When a UTI occurs in a healthy person with a normal, unobstructed urinary tract, the term uncomplicated is used to describe the infection. Most young women who have UTIs have uncomplicated UTIs, which can be cured with 2 or 3 days of treatment. Single-dose treatment is less effective. Longer treatment causes more side effects and is not more effective. A follow-up urinalysis helps to confirm the urinary tract is infection-free. Taking the full course of treatment is important because symptoms may disappear before the infection is fully cleared.

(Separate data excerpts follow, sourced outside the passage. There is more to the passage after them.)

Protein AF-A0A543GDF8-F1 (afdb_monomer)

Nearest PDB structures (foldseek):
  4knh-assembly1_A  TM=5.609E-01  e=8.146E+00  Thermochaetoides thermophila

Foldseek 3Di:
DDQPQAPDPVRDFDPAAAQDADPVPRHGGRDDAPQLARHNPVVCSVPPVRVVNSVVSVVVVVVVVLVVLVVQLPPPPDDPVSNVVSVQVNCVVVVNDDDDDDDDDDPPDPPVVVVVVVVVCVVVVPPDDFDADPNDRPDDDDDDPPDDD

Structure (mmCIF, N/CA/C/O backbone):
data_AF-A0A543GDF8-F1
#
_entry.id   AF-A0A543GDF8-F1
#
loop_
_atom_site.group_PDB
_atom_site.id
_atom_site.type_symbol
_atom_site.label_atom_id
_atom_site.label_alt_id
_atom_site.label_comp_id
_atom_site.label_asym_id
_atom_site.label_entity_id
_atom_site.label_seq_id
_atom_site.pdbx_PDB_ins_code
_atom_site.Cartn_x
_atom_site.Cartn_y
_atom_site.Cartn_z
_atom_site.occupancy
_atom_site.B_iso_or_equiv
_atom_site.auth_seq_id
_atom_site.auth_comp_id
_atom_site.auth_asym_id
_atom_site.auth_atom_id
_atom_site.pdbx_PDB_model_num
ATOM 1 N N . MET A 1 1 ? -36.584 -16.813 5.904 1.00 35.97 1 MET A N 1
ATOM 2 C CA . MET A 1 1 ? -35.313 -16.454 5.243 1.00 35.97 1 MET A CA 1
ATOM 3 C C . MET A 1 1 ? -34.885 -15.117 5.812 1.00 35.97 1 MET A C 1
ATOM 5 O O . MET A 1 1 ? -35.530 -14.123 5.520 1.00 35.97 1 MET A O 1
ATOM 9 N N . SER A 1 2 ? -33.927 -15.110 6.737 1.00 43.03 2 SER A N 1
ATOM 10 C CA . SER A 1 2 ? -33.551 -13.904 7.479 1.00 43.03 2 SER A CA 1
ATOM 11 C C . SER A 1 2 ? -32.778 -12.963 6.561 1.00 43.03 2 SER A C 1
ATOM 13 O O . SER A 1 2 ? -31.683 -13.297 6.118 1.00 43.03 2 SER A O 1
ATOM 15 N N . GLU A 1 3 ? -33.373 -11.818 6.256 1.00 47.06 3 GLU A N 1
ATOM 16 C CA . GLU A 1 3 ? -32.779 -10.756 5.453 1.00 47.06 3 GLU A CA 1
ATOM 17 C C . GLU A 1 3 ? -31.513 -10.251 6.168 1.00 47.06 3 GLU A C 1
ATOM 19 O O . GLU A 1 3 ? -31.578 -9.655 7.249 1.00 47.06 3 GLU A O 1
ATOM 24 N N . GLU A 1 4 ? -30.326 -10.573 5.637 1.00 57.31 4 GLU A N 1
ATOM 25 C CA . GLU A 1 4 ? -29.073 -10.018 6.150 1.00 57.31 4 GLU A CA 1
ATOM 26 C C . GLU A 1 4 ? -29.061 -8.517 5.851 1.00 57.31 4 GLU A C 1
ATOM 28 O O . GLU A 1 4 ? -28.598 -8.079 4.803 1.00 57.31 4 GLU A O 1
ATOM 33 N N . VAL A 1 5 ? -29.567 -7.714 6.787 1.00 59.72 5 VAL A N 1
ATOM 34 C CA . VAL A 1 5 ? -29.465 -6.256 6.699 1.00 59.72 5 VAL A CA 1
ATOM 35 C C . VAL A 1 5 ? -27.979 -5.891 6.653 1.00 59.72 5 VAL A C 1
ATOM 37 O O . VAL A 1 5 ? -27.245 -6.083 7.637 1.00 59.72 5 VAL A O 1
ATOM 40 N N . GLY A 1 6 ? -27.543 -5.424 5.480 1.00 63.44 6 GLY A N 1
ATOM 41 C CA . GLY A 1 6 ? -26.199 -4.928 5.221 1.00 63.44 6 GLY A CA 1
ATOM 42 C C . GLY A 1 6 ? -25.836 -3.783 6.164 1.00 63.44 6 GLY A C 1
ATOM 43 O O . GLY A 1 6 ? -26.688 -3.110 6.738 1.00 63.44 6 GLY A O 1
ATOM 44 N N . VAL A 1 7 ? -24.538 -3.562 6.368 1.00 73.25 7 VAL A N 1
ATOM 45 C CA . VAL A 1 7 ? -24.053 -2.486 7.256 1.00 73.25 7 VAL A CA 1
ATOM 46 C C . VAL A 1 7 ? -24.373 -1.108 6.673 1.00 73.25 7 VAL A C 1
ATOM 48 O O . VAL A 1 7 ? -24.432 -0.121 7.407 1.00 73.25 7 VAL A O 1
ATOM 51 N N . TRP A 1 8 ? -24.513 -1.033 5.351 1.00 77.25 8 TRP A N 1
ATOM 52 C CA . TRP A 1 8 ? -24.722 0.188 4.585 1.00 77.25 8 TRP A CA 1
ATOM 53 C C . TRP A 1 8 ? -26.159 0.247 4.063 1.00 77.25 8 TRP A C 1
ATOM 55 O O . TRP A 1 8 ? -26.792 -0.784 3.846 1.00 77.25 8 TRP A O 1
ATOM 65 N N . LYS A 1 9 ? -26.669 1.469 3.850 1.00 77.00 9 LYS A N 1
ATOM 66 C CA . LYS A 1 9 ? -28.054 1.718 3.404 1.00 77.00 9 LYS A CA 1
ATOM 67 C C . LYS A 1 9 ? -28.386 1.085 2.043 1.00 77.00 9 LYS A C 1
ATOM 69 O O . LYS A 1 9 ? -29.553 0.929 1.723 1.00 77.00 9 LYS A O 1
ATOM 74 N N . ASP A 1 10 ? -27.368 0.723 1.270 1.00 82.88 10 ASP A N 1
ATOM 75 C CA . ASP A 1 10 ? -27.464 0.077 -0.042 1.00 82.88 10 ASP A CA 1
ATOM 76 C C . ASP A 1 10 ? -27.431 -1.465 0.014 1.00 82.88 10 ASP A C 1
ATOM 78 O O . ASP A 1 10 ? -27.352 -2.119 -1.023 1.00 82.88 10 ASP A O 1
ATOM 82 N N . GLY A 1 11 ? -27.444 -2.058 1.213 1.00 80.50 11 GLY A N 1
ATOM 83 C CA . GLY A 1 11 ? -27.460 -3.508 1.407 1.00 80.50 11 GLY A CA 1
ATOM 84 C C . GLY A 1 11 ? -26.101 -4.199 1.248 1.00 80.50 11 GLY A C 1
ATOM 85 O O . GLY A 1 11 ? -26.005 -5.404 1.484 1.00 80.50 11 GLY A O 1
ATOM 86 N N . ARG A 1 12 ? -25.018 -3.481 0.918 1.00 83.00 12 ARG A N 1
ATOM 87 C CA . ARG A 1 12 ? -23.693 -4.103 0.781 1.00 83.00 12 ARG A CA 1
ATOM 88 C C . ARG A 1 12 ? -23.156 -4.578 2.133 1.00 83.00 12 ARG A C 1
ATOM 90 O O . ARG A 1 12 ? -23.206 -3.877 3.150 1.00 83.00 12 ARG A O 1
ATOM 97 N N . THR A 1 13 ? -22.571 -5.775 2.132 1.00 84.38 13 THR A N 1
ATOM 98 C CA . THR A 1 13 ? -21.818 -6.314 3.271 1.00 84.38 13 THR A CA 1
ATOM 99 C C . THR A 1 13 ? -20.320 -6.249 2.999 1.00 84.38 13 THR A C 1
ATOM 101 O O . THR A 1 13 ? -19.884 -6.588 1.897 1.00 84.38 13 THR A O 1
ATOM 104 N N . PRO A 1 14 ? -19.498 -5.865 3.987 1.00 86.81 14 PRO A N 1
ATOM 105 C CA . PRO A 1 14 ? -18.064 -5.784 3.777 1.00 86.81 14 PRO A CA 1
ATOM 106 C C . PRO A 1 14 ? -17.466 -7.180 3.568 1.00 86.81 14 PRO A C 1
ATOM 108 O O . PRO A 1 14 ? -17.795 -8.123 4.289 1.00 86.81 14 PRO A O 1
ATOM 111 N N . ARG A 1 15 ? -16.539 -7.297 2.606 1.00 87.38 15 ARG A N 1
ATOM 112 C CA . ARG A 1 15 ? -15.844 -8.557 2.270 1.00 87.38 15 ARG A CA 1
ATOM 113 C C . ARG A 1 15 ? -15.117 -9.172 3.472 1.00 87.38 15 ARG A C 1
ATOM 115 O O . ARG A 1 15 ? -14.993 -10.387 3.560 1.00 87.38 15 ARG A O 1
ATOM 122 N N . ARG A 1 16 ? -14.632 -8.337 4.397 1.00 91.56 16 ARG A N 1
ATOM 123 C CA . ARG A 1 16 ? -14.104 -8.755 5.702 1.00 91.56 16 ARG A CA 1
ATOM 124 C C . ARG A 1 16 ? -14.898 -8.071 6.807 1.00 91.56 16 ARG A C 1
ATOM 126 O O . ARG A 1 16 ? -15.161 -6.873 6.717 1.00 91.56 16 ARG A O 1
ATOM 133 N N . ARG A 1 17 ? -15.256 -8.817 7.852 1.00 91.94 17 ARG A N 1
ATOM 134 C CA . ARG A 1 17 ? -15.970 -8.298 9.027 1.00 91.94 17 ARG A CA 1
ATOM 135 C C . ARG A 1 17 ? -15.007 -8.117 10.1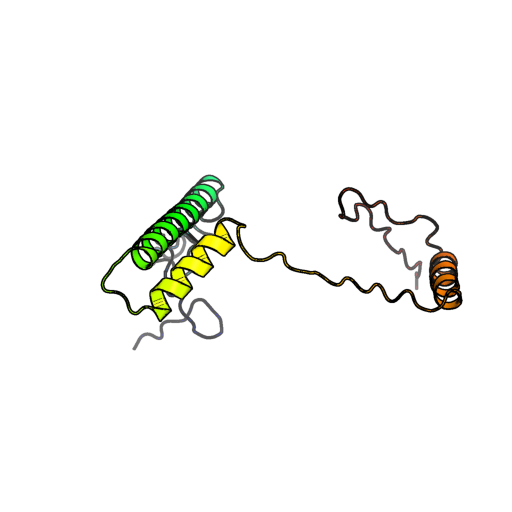98 1.00 91.94 17 ARG A C 1
ATOM 137 O O . ARG A 1 17 ? -13.990 -8.800 10.292 1.00 91.94 17 ARG A O 1
ATOM 144 N N . CYS A 1 18 ? -15.323 -7.166 11.067 1.00 94.75 18 CYS A N 1
ATOM 145 C CA . CYS A 1 18 ? -14.619 -6.965 12.322 1.00 94.75 18 CYS A CA 1
ATOM 146 C C . CYS A 1 18 ? -14.683 -8.242 13.172 1.00 94.75 18 CYS A C 1
ATOM 148 O O . CYS A 1 18 ? -15.754 -8.815 13.350 1.00 94.75 18 CYS A O 1
ATOM 150 N N . SER A 1 19 ? -13.547 -8.650 13.740 1.00 95.50 19 SER A N 1
ATOM 151 C CA . SER A 1 19 ? -13.451 -9.862 14.563 1.00 95.50 19 SER A CA 1
ATOM 152 C C . SER A 1 19 ? -14.082 -9.734 15.957 1.00 95.50 19 SER A C 1
ATOM 154 O O . SER A 1 19 ? -14.155 -10.718 16.687 1.00 95.50 19 SER A O 1
ATOM 156 N N . ALA A 1 20 ? -14.507 -8.534 16.358 1.00 94.94 20 ALA A N 1
ATOM 157 C CA . ALA A 1 20 ? -15.110 -8.286 17.664 1.00 94.94 20 ALA A CA 1
ATOM 158 C C . ALA A 1 20 ? -16.618 -8.587 17.669 1.00 94.94 20 ALA A C 1
ATOM 160 O O . ALA A 1 20 ? -17.274 -8.651 16.627 1.00 94.94 20 ALA A O 1
ATOM 161 N N . LYS A 1 21 ? -17.185 -8.716 18.869 1.00 94.44 21 LYS A N 1
ATOM 162 C CA . LYS A 1 21 ? -18.633 -8.794 19.099 1.00 94.44 21 LYS A CA 1
AT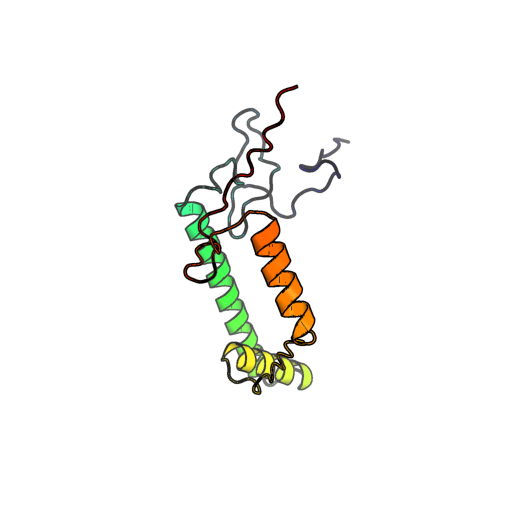OM 163 C C . LYS A 1 21 ? -19.158 -7.439 19.573 1.00 94.44 21 LYS A C 1
ATOM 165 O O . LYS A 1 21 ? -18.428 -6.679 20.201 1.00 94.44 21 LYS A O 1
ATOM 170 N N . SER A 1 22 ? -20.415 -7.140 19.265 1.00 90.69 22 SER A N 1
ATOM 171 C CA . SER A 1 22 ? -21.116 -5.959 19.772 1.00 90.69 22 SER A CA 1
ATOM 172 C C . SER A 1 22 ? -21.292 -6.069 21.285 1.00 90.69 22 SER A C 1
ATOM 174 O O . SER A 1 22 ? -21.839 -7.058 21.764 1.00 90.69 22 SER A O 1
ATOM 176 N N . SER A 1 23 ? -20.894 -5.040 22.031 1.00 88.81 23 SER A N 1
ATOM 177 C CA . SER A 1 23 ? -21.111 -4.980 23.483 1.00 88.81 23 SER A CA 1
ATOM 178 C C . SER A 1 23 ? -22.586 -4.850 23.875 1.00 88.81 23 SER A C 1
ATOM 180 O O . SER A 1 23 ? -22.958 -5.265 24.963 1.00 88.81 23 SER A O 1
ATOM 182 N N . GLN A 1 24 ? -23.428 -4.301 22.993 1.00 88.12 24 GLN A N 1
ATOM 183 C CA . GLN A 1 24 ? -24.861 -4.112 23.251 1.00 88.12 24 GLN A CA 1
ATOM 184 C C . GLN A 1 24 ? -25.675 -5.385 22.995 1.00 88.12 24 GLN A C 1
ATOM 186 O O . GLN A 1 24 ? -26.600 -5.683 23.738 1.00 88.12 24 GLN A O 1
ATOM 191 N N . THR A 1 25 ? -25.350 -6.123 21.928 1.00 89.50 25 THR A N 1
ATOM 192 C CA . THR A 1 25 ? -26.155 -7.277 21.476 1.00 89.50 25 THR A CA 1
ATOM 193 C C . THR A 1 25 ? -25.475 -8.628 21.692 1.00 89.50 25 THR A C 1
ATOM 195 O O . THR A 1 25 ? -26.111 -9.661 21.529 1.00 89.50 25 THR A O 1
ATOM 198 N N . GLY A 1 26 ? -24.170 -8.659 21.983 1.00 91.19 26 GLY A N 1
ATOM 199 C CA . GLY A 1 26 ? -23.370 -9.889 22.062 1.00 91.19 26 GLY A CA 1
ATOM 200 C C . GLY A 1 26 ? -23.111 -10.576 20.712 1.00 91.19 26 GLY A C 1
ATOM 201 O O . GLY A 1 26 ? -22.320 -11.519 20.636 1.00 91.19 26 GLY A O 1
ATOM 202 N N . LEU A 1 27 ? -23.732 -10.100 19.629 1.00 90.31 27 LEU A N 1
ATOM 203 C CA . LEU A 1 27 ? -23.626 -10.679 18.292 1.00 90.31 27 LEU A CA 1
ATOM 204 C C . LEU A 1 27 ? -22.330 -10.253 17.576 1.00 90.31 27 LEU A C 1
ATOM 206 O O . LEU A 1 27 ? -21.751 -9.212 17.910 1.00 90.31 27 LEU A O 1
ATOM 210 N N . PRO A 1 28 ? -21.862 -11.015 16.566 1.00 90.75 28 PRO A N 1
ATOM 211 C CA . PRO A 1 28 ? -20.703 -10.640 15.757 1.00 90.75 28 PRO A CA 1
ATOM 212 C C . PRO A 1 28 ? -20.845 -9.242 15.147 1.00 90.75 28 PRO A C 1
ATOM 214 O O . PRO A 1 28 ? -21.898 -8.877 14.615 1.00 90.75 28 PRO A O 1
ATOM 217 N N . CYS A 1 29 ? -19.774 -8.448 15.196 1.00 92.25 29 CYS A N 1
ATOM 218 C CA . CYS A 1 29 ? -19.789 -7.127 14.595 1.00 92.25 29 CYS A CA 1
ATOM 219 C C . CYS A 1 29 ? -19.909 -7.237 13.072 1.00 92.25 29 CYS A C 1
ATOM 221 O O . CYS A 1 29 ? -19.086 -7.858 12.404 1.00 92.25 29 CYS A O 1
ATOM 223 N N . LYS A 1 30 ? -20.912 -6.568 12.503 1.00 89.62 30 LYS A N 1
ATOM 224 C CA . LYS A 1 30 ? -21.114 -6.561 11.051 1.00 89.62 30 LYS A CA 1
ATOM 225 C C . LYS A 1 30 ? -20.179 -5.587 10.317 1.00 89.62 30 LYS A C 1
ATOM 227 O O . LYS A 1 30 ? -19.971 -5.751 9.122 1.00 89.62 30 LYS A O 1
ATOM 232 N N . ARG A 1 31 ? -19.603 -4.589 11.006 1.00 90.69 31 ARG A N 1
ATOM 233 C CA . ARG A 1 31 ? -18.808 -3.498 10.399 1.00 90.69 31 ARG A CA 1
ATOM 234 C C . ARG A 1 31 ? -17.504 -3.999 9.771 1.00 90.69 31 ARG A C 1
ATOM 236 O O . ARG A 1 31 ? -16.924 -4.982 10.228 1.00 90.69 31 ARG A O 1
ATOM 243 N N . ALA A 1 32 ? -17.010 -3.256 8.782 1.00 93.69 32 ALA A N 1
ATOM 244 C CA . ALA A 1 32 ? -15.698 -3.488 8.187 1.00 93.69 32 ALA A CA 1
ATOM 245 C C . ALA A 1 32 ? -14.566 -3.158 9.182 1.00 93.69 32 ALA A C 1
ATOM 247 O O . ALA A 1 32 ? -14.676 -2.165 9.914 1.00 93.69 32 ALA A O 1
ATOM 248 N N . PRO A 1 33 ? -13.482 -3.951 9.226 1.00 95.62 33 PRO A N 1
ATOM 249 C CA . PRO A 1 33 ? -12.272 -3.574 9.940 1.00 95.62 33 PRO A CA 1
ATOM 250 C C . PRO A 1 33 ? -11.586 -2.376 9.268 1.00 95.62 33 PRO A C 1
ATOM 252 O O . PRO A 1 33 ? -11.869 -2.066 8.111 1.00 95.62 33 PRO A O 1
ATOM 255 N N . ILE A 1 34 ? -10.684 -1.702 9.987 1.00 95.69 34 ILE A N 1
ATOM 256 C CA . ILE A 1 34 ? -9.793 -0.721 9.349 1.00 95.69 34 ILE A CA 1
ATOM 257 C C . ILE A 1 34 ? -8.906 -1.410 8.299 1.00 95.69 34 ILE A C 1
ATOM 259 O O . ILE A 1 34 ? -8.640 -2.612 8.399 1.00 95.69 34 ILE A O 1
ATOM 263 N N . GLU A 1 35 ? -8.406 -0.654 7.325 1.00 93.94 35 GLU A N 1
ATOM 264 C CA . GLU A 1 35 ? -7.435 -1.166 6.353 1.00 93.94 35 GLU A CA 1
ATOM 265 C C . GLU A 1 35 ? -6.198 -1.730 7.060 1.00 93.94 35 GLU A C 1
ATOM 267 O O . GLU A 1 35 ? -5.713 -1.147 8.027 1.00 93.94 35 GLU A O 1
ATOM 272 N N . GLY A 1 36 ? -5.743 -2.914 6.638 1.00 93.38 36 GLY A N 1
ATOM 273 C CA . GLY A 1 36 ? -4.649 -3.652 7.290 1.00 93.38 36 GLY A CA 1
ATOM 274 C C . GLY A 1 36 ? -4.966 -4.210 8.691 1.00 93.38 36 GLY A C 1
ATOM 275 O O . GLY A 1 36 ? -4.138 -4.902 9.289 1.00 93.38 36 GLY A O 1
ATOM 276 N N . GLY A 1 37 ? -6.145 -3.931 9.254 1.00 95.38 37 GLY A N 1
ATOM 277 C CA . GLY A 1 37 ? -6.546 -4.351 10.596 1.00 95.38 37 GLY A CA 1
ATOM 278 C C . GLY A 1 37 ? -7.559 -5.495 10.628 1.00 95.38 37 GLY A C 1
ATOM 279 O O . GLY A 1 37 ? -8.030 -5.988 9.607 1.00 95.38 37 GLY A O 1
ATOM 280 N N . THR A 1 38 ? -7.911 -5.908 11.847 1.00 96.25 38 THR A N 1
ATOM 281 C CA . THR A 1 38 ? -8.888 -6.981 12.126 1.00 96.25 38 THR A CA 1
ATOM 282 C C . THR A 1 38 ? -10.159 -6.476 12.812 1.00 96.25 38 THR A C 1
ATOM 284 O O . THR A 1 38 ? -11.175 -7.170 12.840 1.00 96.25 38 THR A O 1
ATOM 287 N N . VAL A 1 39 ? -10.145 -5.245 13.331 1.00 96.81 39 VAL A N 1
ATOM 288 C CA . VAL A 1 39 ? -11.268 -4.636 14.054 1.00 96.81 39 VAL A CA 1
ATOM 289 C C . VAL A 1 39 ? -11.678 -3.299 13.445 1.00 96.81 39 VAL A C 1
ATOM 291 O O . VAL A 1 39 ? -10.866 -2.586 12.853 1.00 96.81 39 VAL A O 1
ATOM 294 N N . CYS A 1 40 ? -12.964 -2.963 13.553 1.00 95.94 40 CYS A N 1
ATOM 295 C CA . CYS A 1 40 ? -13.507 -1.702 13.057 1.00 95.94 40 CYS A CA 1
ATOM 296 C C . CYS A 1 40 ? -13.124 -0.537 13.974 1.00 95.94 40 CYS A C 1
ATOM 298 O O . CY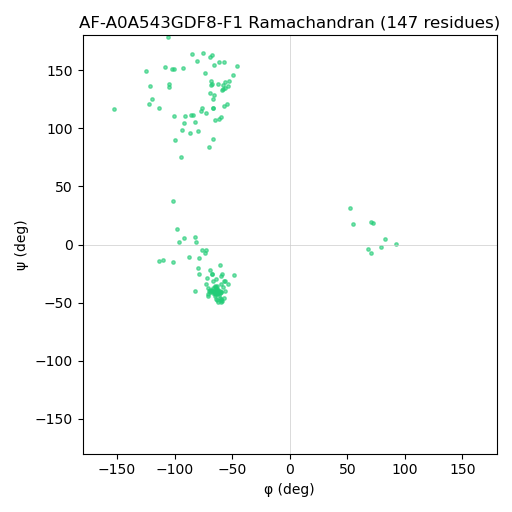S A 1 40 ? -12.743 -0.734 15.128 1.00 95.94 40 CYS A O 1
ATOM 300 N N . GLY A 1 41 ? -13.286 0.697 13.492 1.00 95.44 41 GLY A N 1
ATOM 301 C CA . GLY A 1 41 ? -12.936 1.893 14.265 1.00 95.44 41 GLY A CA 1
ATOM 302 C C . GLY A 1 41 ? -13.622 1.990 15.635 1.00 95.44 41 GLY A C 1
ATOM 303 O O . GLY A 1 41 ? -13.013 2.492 16.572 1.00 95.44 41 GLY A O 1
ATOM 304 N N . THR A 1 42 ? -14.844 1.462 15.762 1.00 94.56 42 THR A N 1
ATOM 305 C CA . THR A 1 42 ? -15.614 1.439 17.020 1.00 94.56 42 THR A CA 1
ATOM 306 C C . THR A 1 42 ? -15.184 0.338 17.991 1.00 94.56 42 THR A C 1
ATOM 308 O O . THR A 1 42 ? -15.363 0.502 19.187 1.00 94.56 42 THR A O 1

Complicated UTIs occur when a person—for example, a pregnant woman or a transplant patient—is weakened by another condition. A UTI is also complicated when the person has a structural or functional abnormality of the urinary tract, such as an obstructive kidney stone or prostate enlargement that squeezes the urethra. Health care providers should assume that men and boys have a complicated UTI until proven otherwise.

Severely ill patients with kidney infections may be hospitalized until they can take fluids and needed medications on their own. Kidney infections may require several weeks of antibiotic treatment. Kidney infections in adults rarely lead to kidney damage or kidney failure unless they go untreated or are associated with urinary tract obstruction.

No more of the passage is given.